__Data to use__:
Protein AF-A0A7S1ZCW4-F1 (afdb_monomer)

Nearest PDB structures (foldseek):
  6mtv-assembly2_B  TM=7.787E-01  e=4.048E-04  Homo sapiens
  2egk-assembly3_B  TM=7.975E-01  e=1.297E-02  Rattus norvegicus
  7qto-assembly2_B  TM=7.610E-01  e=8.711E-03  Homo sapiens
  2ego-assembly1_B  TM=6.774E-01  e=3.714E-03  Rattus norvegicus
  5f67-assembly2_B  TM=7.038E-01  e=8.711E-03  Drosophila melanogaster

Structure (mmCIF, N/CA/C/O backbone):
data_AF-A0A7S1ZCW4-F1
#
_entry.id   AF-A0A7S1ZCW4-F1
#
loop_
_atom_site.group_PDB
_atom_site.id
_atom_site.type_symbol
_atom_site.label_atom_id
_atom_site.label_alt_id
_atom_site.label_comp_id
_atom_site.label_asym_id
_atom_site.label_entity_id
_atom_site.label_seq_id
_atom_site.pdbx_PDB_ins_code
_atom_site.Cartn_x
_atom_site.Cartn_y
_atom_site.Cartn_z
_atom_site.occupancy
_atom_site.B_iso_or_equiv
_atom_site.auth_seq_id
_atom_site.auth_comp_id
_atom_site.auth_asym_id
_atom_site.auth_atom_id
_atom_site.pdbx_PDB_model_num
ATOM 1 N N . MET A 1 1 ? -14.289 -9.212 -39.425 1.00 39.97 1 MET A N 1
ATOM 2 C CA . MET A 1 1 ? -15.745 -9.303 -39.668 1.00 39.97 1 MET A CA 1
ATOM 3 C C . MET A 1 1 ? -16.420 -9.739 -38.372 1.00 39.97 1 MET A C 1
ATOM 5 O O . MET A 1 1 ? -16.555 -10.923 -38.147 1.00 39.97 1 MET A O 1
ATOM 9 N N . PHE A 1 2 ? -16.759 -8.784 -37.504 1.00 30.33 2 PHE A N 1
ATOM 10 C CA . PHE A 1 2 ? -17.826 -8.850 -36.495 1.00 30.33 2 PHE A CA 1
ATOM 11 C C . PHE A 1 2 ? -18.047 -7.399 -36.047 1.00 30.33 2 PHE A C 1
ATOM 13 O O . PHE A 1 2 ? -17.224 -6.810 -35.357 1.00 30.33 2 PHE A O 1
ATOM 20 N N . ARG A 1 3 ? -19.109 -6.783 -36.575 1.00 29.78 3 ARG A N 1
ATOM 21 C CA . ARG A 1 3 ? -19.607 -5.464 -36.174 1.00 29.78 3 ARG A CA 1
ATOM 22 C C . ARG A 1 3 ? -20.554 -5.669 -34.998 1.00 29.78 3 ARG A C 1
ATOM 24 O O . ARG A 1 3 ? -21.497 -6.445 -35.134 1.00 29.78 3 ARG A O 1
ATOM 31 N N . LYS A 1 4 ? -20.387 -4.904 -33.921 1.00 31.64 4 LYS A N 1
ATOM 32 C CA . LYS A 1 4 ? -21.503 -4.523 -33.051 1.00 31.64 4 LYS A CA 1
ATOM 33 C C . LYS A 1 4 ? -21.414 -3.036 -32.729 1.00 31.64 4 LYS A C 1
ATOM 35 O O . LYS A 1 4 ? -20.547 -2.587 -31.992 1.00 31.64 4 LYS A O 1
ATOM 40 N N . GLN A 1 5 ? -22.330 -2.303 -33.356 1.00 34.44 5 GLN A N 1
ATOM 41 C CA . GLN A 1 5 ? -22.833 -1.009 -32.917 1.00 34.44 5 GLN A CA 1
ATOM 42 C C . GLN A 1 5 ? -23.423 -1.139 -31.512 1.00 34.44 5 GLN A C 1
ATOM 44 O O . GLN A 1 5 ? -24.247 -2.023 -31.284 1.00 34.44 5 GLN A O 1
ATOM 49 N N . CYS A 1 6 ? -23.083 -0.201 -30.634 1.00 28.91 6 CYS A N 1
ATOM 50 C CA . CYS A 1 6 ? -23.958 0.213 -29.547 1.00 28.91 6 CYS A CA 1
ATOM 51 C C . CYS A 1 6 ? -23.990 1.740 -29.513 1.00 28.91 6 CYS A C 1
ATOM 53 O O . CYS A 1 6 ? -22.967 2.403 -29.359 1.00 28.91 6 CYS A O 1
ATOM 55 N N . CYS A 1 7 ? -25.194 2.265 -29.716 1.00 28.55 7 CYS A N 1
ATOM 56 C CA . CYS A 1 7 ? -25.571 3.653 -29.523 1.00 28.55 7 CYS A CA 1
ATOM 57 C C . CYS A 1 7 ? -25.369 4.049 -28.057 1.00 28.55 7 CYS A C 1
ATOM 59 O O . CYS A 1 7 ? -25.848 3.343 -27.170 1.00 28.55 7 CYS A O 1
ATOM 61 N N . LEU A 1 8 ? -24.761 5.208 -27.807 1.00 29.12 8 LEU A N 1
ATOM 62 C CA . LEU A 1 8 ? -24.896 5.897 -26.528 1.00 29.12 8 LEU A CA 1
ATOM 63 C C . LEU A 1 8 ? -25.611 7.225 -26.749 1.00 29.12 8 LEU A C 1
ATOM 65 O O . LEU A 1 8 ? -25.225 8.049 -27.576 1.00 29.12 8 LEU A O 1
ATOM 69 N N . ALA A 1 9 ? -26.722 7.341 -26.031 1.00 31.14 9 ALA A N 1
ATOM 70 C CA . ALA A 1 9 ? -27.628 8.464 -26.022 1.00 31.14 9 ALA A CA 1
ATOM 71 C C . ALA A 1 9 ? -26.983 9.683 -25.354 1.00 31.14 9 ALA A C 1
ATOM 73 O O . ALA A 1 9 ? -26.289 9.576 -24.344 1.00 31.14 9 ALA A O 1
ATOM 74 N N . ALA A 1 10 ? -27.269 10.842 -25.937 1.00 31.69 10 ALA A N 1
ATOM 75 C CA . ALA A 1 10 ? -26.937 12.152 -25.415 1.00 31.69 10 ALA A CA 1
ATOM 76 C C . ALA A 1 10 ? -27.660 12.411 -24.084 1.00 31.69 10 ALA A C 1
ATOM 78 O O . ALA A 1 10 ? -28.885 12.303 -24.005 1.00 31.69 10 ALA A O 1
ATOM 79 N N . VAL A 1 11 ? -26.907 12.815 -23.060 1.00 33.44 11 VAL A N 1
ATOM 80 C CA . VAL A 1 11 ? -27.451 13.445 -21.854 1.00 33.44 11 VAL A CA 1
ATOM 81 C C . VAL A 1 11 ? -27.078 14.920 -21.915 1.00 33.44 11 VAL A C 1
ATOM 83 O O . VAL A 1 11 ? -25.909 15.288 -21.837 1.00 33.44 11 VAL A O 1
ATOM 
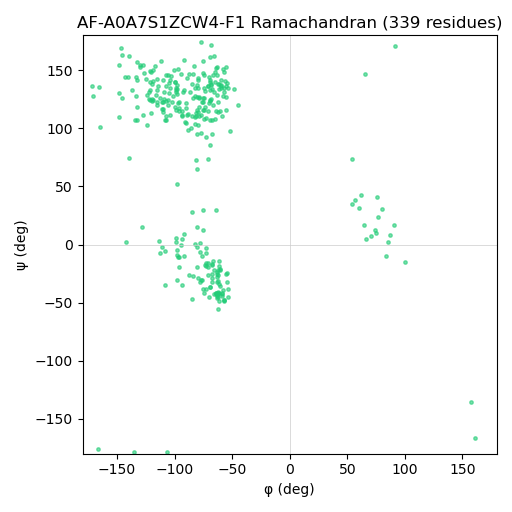86 N N . ALA A 1 12 ? -28.095 15.753 -22.112 1.00 32.47 12 ALA A N 1
ATOM 87 C CA . ALA A 1 12 ? -27.998 17.201 -22.073 1.00 32.47 12 ALA A CA 1
ATOM 88 C C . ALA A 1 12 ? -27.892 17.667 -20.614 1.00 32.47 12 ALA A C 1
ATOM 90 O O . ALA A 1 12 ? -28.826 17.493 -19.833 1.00 32.47 12 ALA A O 1
ATOM 91 N N . SER A 1 13 ? -26.764 18.269 -20.244 1.00 33.69 13 SER A N 1
ATOM 92 C CA . SER A 1 13 ? -26.594 18.989 -18.983 1.00 33.69 13 SER A CA 1
ATOM 93 C C . SER A 1 13 ? -26.891 20.473 -19.207 1.00 33.69 13 SER A C 1
ATOM 95 O O . SER A 1 13 ? -26.187 21.186 -19.918 1.00 33.69 13 SER A O 1
ATOM 97 N N . CYS A 1 14 ? -27.993 20.929 -18.616 1.00 31.00 14 CYS A N 1
ATOM 98 C CA . CYS A 1 14 ? -28.427 22.318 -18.625 1.00 31.00 14 CYS A CA 1
ATOM 99 C C . CYS A 1 14 ? -27.828 23.023 -17.399 1.00 31.00 14 CYS A C 1
ATOM 101 O O . CYS A 1 14 ? -28.266 22.798 -16.272 1.00 31.00 14 CYS A O 1
ATOM 103 N N . SER A 1 15 ? -26.811 23.854 -17.617 1.00 31.12 15 SER A N 1
ATOM 104 C CA . SER A 1 15 ? -26.170 24.673 -16.584 1.00 31.12 15 SER A CA 1
ATOM 105 C C . SER A 1 15 ? -26.948 25.975 -16.398 1.00 31.12 15 SER A C 1
ATOM 107 O O . SER A 1 15 ? -26.926 26.836 -17.275 1.00 31.12 15 SER A O 1
ATOM 109 N N . VAL A 1 16 ? -27.622 26.145 -15.258 1.00 39.34 16 VAL A N 1
ATOM 110 C CA . VAL A 1 16 ? -28.180 27.441 -14.842 1.00 39.34 16 VAL A CA 1
ATOM 111 C C . VAL A 1 16 ? -27.331 27.981 -13.697 1.00 39.34 16 VAL A C 1
ATOM 113 O O . VAL A 1 16 ? -27.374 27.485 -12.576 1.00 39.34 16 VAL A O 1
ATOM 116 N N . PHE A 1 17 ? -26.541 29.002 -14.021 1.00 31.66 17 PHE A N 1
ATOM 117 C CA . PHE A 1 17 ? -25.843 29.870 -13.081 1.00 31.66 17 PHE A CA 1
ATOM 118 C C . PHE A 1 17 ? -26.823 30.903 -12.514 1.00 31.66 17 PHE A C 1
ATOM 120 O O . PHE A 1 17 ? -27.417 31.655 -13.282 1.00 31.66 17 PHE A O 1
ATOM 127 N N . LEU A 1 18 ? -26.915 31.004 -11.187 1.00 33.66 18 LEU A N 1
ATOM 128 C CA . LEU A 1 18 ? -27.329 32.219 -10.479 1.00 33.66 18 LEU A CA 1
ATOM 129 C C . LEU A 1 18 ? -26.561 32.303 -9.145 1.00 33.66 18 LEU A C 1
ATOM 131 O O . LEU A 1 18 ? -26.602 31.344 -8.373 1.00 33.66 18 LEU A O 1
ATOM 135 N N . PRO A 1 19 ? -25.870 33.420 -8.852 1.00 41.09 19 PRO A N 1
ATOM 136 C CA . PRO A 1 19 ? -25.234 33.673 -7.564 1.00 41.09 19 PRO A CA 1
ATOM 137 C C . PRO A 1 19 ? -26.119 34.587 -6.711 1.00 41.09 19 PRO A C 1
ATOM 139 O O . PRO A 1 19 ? -26.650 35.558 -7.239 1.00 41.09 19 PRO A O 1
ATOM 142 N N . LEU A 1 20 ? -26.241 34.342 -5.401 1.00 34.25 20 LEU A N 1
ATOM 143 C CA . LEU A 1 20 ? -26.617 35.383 -4.433 1.00 34.25 20 LEU A CA 1
ATOM 144 C C . LEU A 1 20 ? -26.481 34.909 -2.980 1.00 34.25 20 LEU A C 1
ATOM 146 O O . LEU A 1 20 ? -27.114 33.933 -2.596 1.00 34.25 20 LEU A O 1
ATOM 150 N N . ALA A 1 21 ? -25.753 35.732 -2.208 1.00 31.06 21 ALA A N 1
ATOM 151 C CA . ALA A 1 21 ? -25.892 35.986 -0.767 1.00 31.06 21 ALA A CA 1
ATOM 152 C C . ALA A 1 21 ? -25.589 34.801 0.185 1.00 31.06 21 ALA A C 1
ATOM 154 O O . ALA A 1 21 ? -25.832 33.648 -0.115 1.00 31.06 21 ALA A O 1
ATOM 155 N N . SER A 1 22 ? -25.048 34.955 1.390 1.00 34.72 22 SER A N 1
ATOM 156 C CA . SER A 1 22 ? -24.802 36.107 2.261 1.00 34.72 22 SER A CA 1
ATOM 157 C C . SER A 1 22 ? -23.953 35.592 3.425 1.00 34.72 22 SER A C 1
ATOM 159 O O . SER A 1 22 ? -24.238 34.532 3.983 1.00 34.72 22 SER A O 1
ATOM 161 N N . SER A 1 23 ? -22.928 36.340 3.809 1.00 34.84 23 SER A N 1
ATOM 162 C CA . SER A 1 23 ? -22.080 36.070 4.966 1.00 34.84 23 SER A CA 1
ATOM 163 C C . SER A 1 23 ? -22.835 36.374 6.266 1.00 34.84 23 SER A C 1
ATOM 165 O O . SER A 1 23 ? -23.058 37.532 6.610 1.00 34.84 23 SER A O 1
ATOM 167 N N . PHE A 1 24 ? -23.207 35.333 7.015 1.00 32.69 24 PHE A N 1
ATOM 168 C CA . PHE A 1 24 ? -23.657 35.465 8.402 1.00 32.69 24 PHE A CA 1
ATOM 169 C C . PHE A 1 24 ? -22.467 35.271 9.344 1.00 32.69 24 PHE A C 1
ATOM 171 O O . PHE A 1 24 ? -21.939 34.172 9.493 1.00 32.69 24 PHE A O 1
ATOM 178 N N . SER A 1 25 ? -22.054 36.360 9.990 1.00 33.84 25 SER A N 1
ATOM 179 C CA . SER A 1 25 ? -21.107 36.343 11.103 1.00 33.84 25 SER A CA 1
ATOM 180 C C . SER A 1 25 ? -21.863 36.008 12.389 1.00 33.84 25 SER A C 1
ATOM 182 O O . SER A 1 25 ? -22.562 36.857 12.942 1.00 33.84 25 SER A O 1
ATOM 184 N N . ILE A 1 26 ? -21.738 34.769 12.864 1.00 37.19 26 ILE A N 1
ATOM 185 C CA . ILE A 1 26 ? -22.274 34.338 14.159 1.00 37.19 26 ILE A CA 1
ATOM 186 C C . ILE A 1 26 ? -21.197 34.589 15.218 1.00 37.19 26 ILE A C 1
ATOM 188 O O . ILE A 1 26 ? -20.155 33.937 15.229 1.00 37.19 26 ILE A O 1
ATOM 192 N N . ALA A 1 27 ? -21.444 35.550 16.107 1.00 36.94 27 ALA A N 1
ATOM 193 C CA . ALA A 1 27 ? -20.632 35.744 17.303 1.00 36.94 27 ALA A CA 1
ATOM 194 C C . ALA A 1 27 ? -20.847 34.572 18.285 1.00 36.94 27 ALA A C 1
ATOM 196 O O . ALA A 1 27 ? -21.986 34.125 18.454 1.00 36.94 27 ALA A O 1
ATOM 197 N N . PRO A 1 28 ? -19.797 34.073 18.961 1.00 39.34 28 PRO A N 1
ATOM 198 C CA . PRO A 1 28 ? -19.946 32.987 19.919 1.00 39.34 28 PRO A CA 1
ATOM 199 C C . PRO A 1 28 ? -20.687 33.454 21.187 1.00 39.34 28 PRO A C 1
ATOM 201 O O . PRO A 1 28 ? -20.484 34.583 21.650 1.00 39.34 28 PRO A O 1
ATOM 204 N N . PRO A 1 29 ? -21.531 32.597 21.789 1.00 37.16 29 PRO A N 1
ATOM 205 C CA . PRO A 1 29 ? -22.249 32.929 23.010 1.00 37.16 29 PRO A CA 1
ATOM 206 C C . PRO A 1 29 ? -21.295 33.026 24.209 1.00 37.16 29 PRO A C 1
ATOM 208 O O . PRO A 1 29 ? -20.480 32.139 24.463 1.00 37.16 29 PRO A O 1
ATOM 211 N N . ARG A 1 30 ? -21.442 34.102 24.992 1.00 37.22 30 ARG A N 1
ATOM 212 C CA . ARG A 1 30 ? -20.829 34.248 26.319 1.00 37.22 30 ARG A CA 1
ATOM 213 C C . ARG A 1 30 ? -21.468 33.250 27.286 1.00 37.22 30 ARG A C 1
ATOM 215 O O . ARG A 1 30 ? -22.596 33.450 27.729 1.00 37.22 30 ARG A O 1
ATOM 222 N N . SER A 1 31 ? -20.741 32.197 27.645 1.00 36.81 31 SER A N 1
ATOM 223 C CA . SER A 1 31 ? -21.131 31.290 28.724 1.00 36.81 31 SER A CA 1
ATOM 224 C C . SER A 1 31 ? -20.729 31.871 30.084 1.00 36.81 31 SER A C 1
ATOM 226 O O . SER A 1 31 ? -19.549 31.905 30.432 1.00 36.81 31 SER A O 1
ATOM 228 N N . HIS A 1 32 ? -21.717 32.292 30.872 1.00 38.22 32 HIS A N 1
ATOM 229 C CA . HIS A 1 32 ? -21.576 32.438 32.319 1.00 38.22 32 HIS A CA 1
ATOM 230 C C . HIS A 1 32 ? -21.590 31.038 32.950 1.00 38.22 32 HIS A C 1
ATOM 232 O O . HIS A 1 32 ? -22.637 30.397 32.993 1.00 38.22 32 HIS A O 1
ATOM 238 N N . ILE A 1 33 ? -20.444 30.557 33.441 1.00 39.12 33 ILE A N 1
ATOM 239 C CA . ILE A 1 33 ? -20.375 29.347 34.273 1.00 39.12 33 ILE A CA 1
ATOM 240 C C . ILE A 1 33 ? -20.060 29.771 35.703 1.00 39.12 33 ILE A C 1
ATOM 242 O O . ILE A 1 33 ? -18.949 30.186 36.028 1.00 39.12 33 ILE A O 1
ATOM 246 N N . ALA A 1 34 ? -21.077 29.666 36.552 1.00 37.88 34 ALA A N 1
ATOM 247 C CA . ALA A 1 34 ? -20.951 29.744 37.992 1.00 37.88 34 ALA A CA 1
ATOM 248 C C . ALA A 1 34 ? -20.482 28.387 38.547 1.00 37.88 34 ALA A C 1
ATOM 250 O O . ALA A 1 34 ? -21.091 27.355 38.284 1.00 37.88 34 ALA A O 1
ATOM 251 N N . GLY A 1 35 ? -19.407 28.423 39.337 1.00 43.38 35 GLY A N 1
ATOM 252 C CA . GLY A 1 35 ? -19.181 27.556 40.498 1.00 43.38 35 GLY A CA 1
ATOM 253 C C . GLY A 1 35 ? -19.259 26.039 40.308 1.00 43.38 35 GLY A C 1
ATOM 254 O O . GLY A 1 35 ? -20.146 25.403 40.865 1.00 43.38 35 GLY A O 1
ATOM 255 N N . SER A 1 36 ? -18.254 25.441 39.665 1.00 38.12 36 SER A N 1
ATOM 256 C CA . SER A 1 36 ? -17.909 24.026 39.860 1.00 38.12 36 SER A CA 1
ATOM 257 C C . SER A 1 36 ? -16.465 23.928 40.351 1.00 38.12 36 SER A C 1
ATOM 259 O O . SER A 1 36 ? -15.529 24.289 39.640 1.00 38.12 36 SER A O 1
ATOM 261 N N . LYS A 1 37 ? -16.280 23.483 41.600 1.00 35.81 37 LYS A N 1
ATOM 262 C CA . LYS A 1 37 ? -14.967 23.200 42.197 1.00 35.81 37 LYS A CA 1
ATOM 263 C C . LYS A 1 37 ? -14.489 21.815 41.748 1.00 35.81 37 LYS A C 1
ATOM 265 O O . LYS A 1 37 ? -14.473 20.877 42.539 1.00 35.81 37 LYS A O 1
ATOM 270 N N . CYS A 1 38 ? -14.090 21.693 40.487 1.00 34.94 38 CYS A N 1
ATOM 271 C CA . CYS A 1 38 ? -13.140 20.662 40.076 1.00 34.94 38 CYS A CA 1
ATOM 272 C C . CYS A 1 38 ? -11.753 21.312 40.002 1.00 34.94 38 CYS A C 1
ATOM 274 O O . CYS A 1 38 ? -11.644 22.405 39.443 1.00 34.94 38 CYS A O 1
ATOM 276 N N . PRO A 1 39 ? -10.694 20.699 40.560 1.00 37.41 39 PRO A N 1
ATOM 277 C CA . PRO A 1 39 ? -9.347 21.187 40.312 1.00 37.41 39 PRO A CA 1
ATOM 278 C C . PRO A 1 39 ? -9.081 21.117 38.798 1.00 37.41 39 PRO A C 1
ATOM 280 O O . PRO A 1 39 ? -9.435 20.109 38.178 1.00 37.41 39 PRO A O 1
ATOM 283 N N . PRO A 1 40 ? -8.505 22.166 38.185 1.00 37.69 40 PRO A N 1
ATOM 284 C CA . PRO A 1 40 ? -8.110 22.112 36.787 1.00 37.69 40 PRO A CA 1
ATOM 285 C C . PRO A 1 40 ? -7.081 20.991 36.643 1.00 37.69 40 PRO A C 1
ATOM 287 O O . PRO A 1 40 ? -6.002 21.046 37.235 1.00 37.69 40 PRO A O 1
ATOM 290 N N . LEU A 1 41 ? -7.435 19.940 35.902 1.00 44.97 41 LEU A N 1
ATOM 291 C CA . LEU A 1 41 ? -6.450 18.971 35.448 1.00 44.97 41 LEU A CA 1
ATOM 292 C C . LEU A 1 41 ? -5.491 19.742 34.546 1.00 44.97 41 LEU A C 1
ATOM 294 O O . LEU A 1 41 ? -5.903 20.296 33.527 1.00 44.97 41 LEU A O 1
ATOM 298 N N . LEU A 1 42 ? -4.245 19.852 35.005 1.00 42.22 42 LEU A N 1
ATOM 299 C CA . LEU A 1 42 ? -3.143 20.474 34.286 1.00 42.22 42 LEU A CA 1
ATOM 300 C C . LEU A 1 42 ? -3.165 19.979 32.840 1.00 42.22 42 LEU A C 1
ATOM 302 O O . LEU A 1 42 ? -3.086 18.774 32.596 1.00 42.22 42 LEU A O 1
ATOM 306 N N . ALA A 1 43 ? -3.302 20.919 31.904 1.00 53.09 43 ALA A N 1
ATOM 307 C CA . ALA A 1 43 ? -3.081 20.651 30.495 1.00 53.09 43 ALA A CA 1
ATOM 308 C C . ALA A 1 43 ? -1.744 19.913 30.353 1.00 53.09 43 ALA A C 1
ATOM 310 O O . ALA A 1 43 ? -0.758 20.285 31.000 1.00 53.09 43 ALA A O 1
ATOM 311 N N . ALA A 1 44 ? -1.732 18.837 29.566 1.00 47.25 44 ALA A N 1
ATOM 312 C CA . ALA A 1 44 ? -0.515 18.078 29.328 1.00 47.25 44 ALA A CA 1
ATOM 313 C C . ALA A 1 44 ? 0.593 19.036 28.835 1.00 47.25 44 ALA A C 1
ATOM 315 O O . ALA A 1 44 ? 0.309 19.902 28.004 1.00 47.25 44 ALA A O 1
ATOM 316 N N . PRO A 1 45 ? 1.824 18.936 29.370 1.00 49.72 45 PRO A N 1
ATOM 317 C CA . PRO A 1 45 ? 2.915 19.831 29.002 1.00 49.72 45 PRO A CA 1
ATOM 318 C C . PRO A 1 45 ? 3.184 19.802 27.491 1.00 49.72 45 PRO A C 1
ATOM 320 O O . PRO A 1 45 ? 3.023 18.769 26.843 1.00 49.72 45 PRO A O 1
ATOM 323 N N . ALA A 1 46 ? 3.623 20.942 26.948 1.00 50.50 46 ALA A N 1
ATOM 324 C CA . ALA A 1 46 ? 3.918 21.134 25.523 1.00 50.50 46 ALA A CA 1
ATOM 325 C C . ALA A 1 46 ? 5.043 20.221 24.988 1.00 50.50 46 ALA A C 1
ATOM 327 O O . ALA A 1 46 ? 5.166 20.049 23.783 1.00 50.50 46 ALA A O 1
ATOM 328 N N . GLU A 1 47 ? 5.815 19.581 25.871 1.00 46.56 47 GLU A N 1
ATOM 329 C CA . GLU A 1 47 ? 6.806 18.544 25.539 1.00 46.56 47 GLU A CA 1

__Aim of the exercise__: Search the entries above for the word "Rattus" and copy each line where it appears.

__Completed exercise__:
  2egk-assembly3_B  TM=7.975E-01  e=1.297E-02  Rattus norvegicus
  2ego-assembly1_B  TM=6.774E-01  e=3.714E-03  Rattus norvegicus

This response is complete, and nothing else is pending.